Background & aims: In patients with unresectable hepatocellular carcinoma (HCC), the combination of atezolizumab and bevacizumab improved progression-free survival (PFS) and overall survival compared with sorafenib in the IMbrave150 trial. However, whether the price of the combination could be affordable is unknown. The current study assessed the cost-effectiveness of the combination of atezolizumab and bevacizumab as first-line systemic therapy for patients with unresectable HCC from the Chinese and American payers' perspective.
Methods: A Markov model was built based on a global, multicentre, open-label, phase III randomized trial (IMbrave150, NCT03434379) that included three states of the patient's health: stable disease (SD), progressive disease (PD) and death. Data for all medical costs were acquired from the Red Book, published literature and West China Hospital. Quality-adjusted life years (QALYs) and incremental cost-effectiveness ratios (ICERs) were the primary outcomes. Sensitivity analyses were performed to evaluate the model uncertainty.
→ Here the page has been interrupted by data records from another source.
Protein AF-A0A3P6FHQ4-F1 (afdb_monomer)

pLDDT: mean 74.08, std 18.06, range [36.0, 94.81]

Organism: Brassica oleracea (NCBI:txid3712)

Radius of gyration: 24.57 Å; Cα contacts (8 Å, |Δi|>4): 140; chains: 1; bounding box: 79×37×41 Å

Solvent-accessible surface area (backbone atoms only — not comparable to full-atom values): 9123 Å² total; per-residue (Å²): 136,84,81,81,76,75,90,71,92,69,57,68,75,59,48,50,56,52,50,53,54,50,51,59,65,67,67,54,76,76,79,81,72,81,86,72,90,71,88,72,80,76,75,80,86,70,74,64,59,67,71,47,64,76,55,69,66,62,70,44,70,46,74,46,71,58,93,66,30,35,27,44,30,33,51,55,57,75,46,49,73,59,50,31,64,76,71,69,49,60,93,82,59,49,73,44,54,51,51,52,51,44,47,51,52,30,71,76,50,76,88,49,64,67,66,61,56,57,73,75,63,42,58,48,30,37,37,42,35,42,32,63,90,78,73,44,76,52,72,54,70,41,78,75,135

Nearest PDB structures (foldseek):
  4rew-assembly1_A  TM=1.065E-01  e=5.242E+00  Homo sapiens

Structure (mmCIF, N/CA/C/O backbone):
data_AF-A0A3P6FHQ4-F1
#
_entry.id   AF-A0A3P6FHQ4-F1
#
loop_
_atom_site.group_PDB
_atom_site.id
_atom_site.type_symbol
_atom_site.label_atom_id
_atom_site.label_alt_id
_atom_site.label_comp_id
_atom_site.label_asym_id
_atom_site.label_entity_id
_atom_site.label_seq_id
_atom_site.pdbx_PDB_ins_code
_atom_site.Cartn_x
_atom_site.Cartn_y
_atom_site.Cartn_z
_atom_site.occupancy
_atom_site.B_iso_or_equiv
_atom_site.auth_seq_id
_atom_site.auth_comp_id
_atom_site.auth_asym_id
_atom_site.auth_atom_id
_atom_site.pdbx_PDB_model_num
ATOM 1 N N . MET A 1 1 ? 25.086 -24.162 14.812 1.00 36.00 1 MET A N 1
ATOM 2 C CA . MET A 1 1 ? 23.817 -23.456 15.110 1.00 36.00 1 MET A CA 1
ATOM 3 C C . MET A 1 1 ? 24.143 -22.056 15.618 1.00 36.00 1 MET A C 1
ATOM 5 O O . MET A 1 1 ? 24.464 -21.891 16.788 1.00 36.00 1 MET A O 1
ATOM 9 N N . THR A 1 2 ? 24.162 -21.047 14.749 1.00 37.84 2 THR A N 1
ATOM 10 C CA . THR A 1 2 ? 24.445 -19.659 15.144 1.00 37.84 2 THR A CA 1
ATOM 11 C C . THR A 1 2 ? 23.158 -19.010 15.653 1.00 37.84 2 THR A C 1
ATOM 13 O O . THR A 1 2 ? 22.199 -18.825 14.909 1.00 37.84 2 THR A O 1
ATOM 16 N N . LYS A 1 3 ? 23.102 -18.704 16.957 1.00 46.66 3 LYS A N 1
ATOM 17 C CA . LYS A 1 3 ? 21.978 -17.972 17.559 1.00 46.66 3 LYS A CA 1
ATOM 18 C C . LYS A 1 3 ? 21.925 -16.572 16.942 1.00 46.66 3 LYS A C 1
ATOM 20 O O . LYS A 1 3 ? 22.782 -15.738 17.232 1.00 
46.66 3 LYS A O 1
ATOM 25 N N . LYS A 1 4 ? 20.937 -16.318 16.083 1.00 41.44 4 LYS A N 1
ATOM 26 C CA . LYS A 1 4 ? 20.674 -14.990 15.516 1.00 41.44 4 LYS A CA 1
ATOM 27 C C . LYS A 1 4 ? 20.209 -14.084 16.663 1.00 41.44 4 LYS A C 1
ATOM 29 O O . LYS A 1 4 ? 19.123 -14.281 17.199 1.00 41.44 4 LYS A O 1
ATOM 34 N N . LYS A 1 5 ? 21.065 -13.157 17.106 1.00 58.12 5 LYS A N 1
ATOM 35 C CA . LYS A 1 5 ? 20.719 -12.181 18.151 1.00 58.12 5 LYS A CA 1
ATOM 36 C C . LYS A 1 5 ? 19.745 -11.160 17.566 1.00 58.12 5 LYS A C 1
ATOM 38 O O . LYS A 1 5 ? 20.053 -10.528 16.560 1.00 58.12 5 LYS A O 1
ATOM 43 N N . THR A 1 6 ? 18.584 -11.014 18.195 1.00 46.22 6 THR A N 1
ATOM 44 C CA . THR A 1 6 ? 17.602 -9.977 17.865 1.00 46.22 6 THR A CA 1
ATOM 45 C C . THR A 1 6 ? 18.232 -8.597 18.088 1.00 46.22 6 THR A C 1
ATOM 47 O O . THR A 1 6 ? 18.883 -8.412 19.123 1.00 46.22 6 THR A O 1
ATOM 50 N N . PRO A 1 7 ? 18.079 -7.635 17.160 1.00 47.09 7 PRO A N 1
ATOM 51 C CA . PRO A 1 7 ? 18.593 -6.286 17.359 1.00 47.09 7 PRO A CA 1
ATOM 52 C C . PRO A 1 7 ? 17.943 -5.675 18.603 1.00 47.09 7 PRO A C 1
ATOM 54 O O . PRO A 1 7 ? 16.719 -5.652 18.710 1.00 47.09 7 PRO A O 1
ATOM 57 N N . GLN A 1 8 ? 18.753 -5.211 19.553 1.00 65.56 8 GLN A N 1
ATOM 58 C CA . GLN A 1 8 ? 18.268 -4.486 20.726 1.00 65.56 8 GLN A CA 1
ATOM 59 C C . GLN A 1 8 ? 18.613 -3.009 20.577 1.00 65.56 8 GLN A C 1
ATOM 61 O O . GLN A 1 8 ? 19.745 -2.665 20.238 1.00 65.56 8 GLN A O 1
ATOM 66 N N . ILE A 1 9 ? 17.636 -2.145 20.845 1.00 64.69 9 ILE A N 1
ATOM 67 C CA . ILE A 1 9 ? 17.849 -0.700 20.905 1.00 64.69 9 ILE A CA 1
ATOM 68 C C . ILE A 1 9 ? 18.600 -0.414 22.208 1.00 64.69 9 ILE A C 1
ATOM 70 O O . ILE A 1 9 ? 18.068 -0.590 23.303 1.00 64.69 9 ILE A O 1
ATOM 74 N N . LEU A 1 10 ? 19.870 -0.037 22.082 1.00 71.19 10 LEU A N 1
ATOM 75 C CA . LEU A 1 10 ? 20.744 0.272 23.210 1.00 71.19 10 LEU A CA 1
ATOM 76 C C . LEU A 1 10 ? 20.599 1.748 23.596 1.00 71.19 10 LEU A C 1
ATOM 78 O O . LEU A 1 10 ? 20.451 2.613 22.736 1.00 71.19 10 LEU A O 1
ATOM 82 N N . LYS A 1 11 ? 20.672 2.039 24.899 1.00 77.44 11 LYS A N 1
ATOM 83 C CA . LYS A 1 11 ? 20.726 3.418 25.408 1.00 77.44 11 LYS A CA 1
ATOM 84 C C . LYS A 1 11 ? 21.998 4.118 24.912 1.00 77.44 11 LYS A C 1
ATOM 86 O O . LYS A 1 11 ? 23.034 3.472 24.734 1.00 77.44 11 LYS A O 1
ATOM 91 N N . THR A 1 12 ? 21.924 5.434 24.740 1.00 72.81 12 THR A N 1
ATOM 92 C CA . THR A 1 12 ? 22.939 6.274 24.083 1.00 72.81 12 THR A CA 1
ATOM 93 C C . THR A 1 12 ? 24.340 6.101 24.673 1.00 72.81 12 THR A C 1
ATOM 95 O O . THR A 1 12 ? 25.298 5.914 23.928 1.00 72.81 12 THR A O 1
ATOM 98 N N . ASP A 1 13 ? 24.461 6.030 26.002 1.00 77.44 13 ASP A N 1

Results: The treatment consisting of a combination of atezolizumab and bevacizumab yielded an additional 0.53 QALYs compared with sorafenib alone, leading to an ICER of $145,546.21 per QALY in China and $168,030.21 per QALY in the USA, both beyond the willing-to-pay threshold ($28,527.00/QALY in China and $150,000.00 /QALY in the USA). The utility of the PD state was the most influential factor in the Chinese model, and the American model was the most sensitive to the price of sorafenib. The results of the models were robust across sensitivity analyses.
Conclusion: The combination of atezolizumab and bevacizumab was not a cost-effective strategy for the first-line systemic treatment of unresectable HCC from the Chinese and American payers' perspective.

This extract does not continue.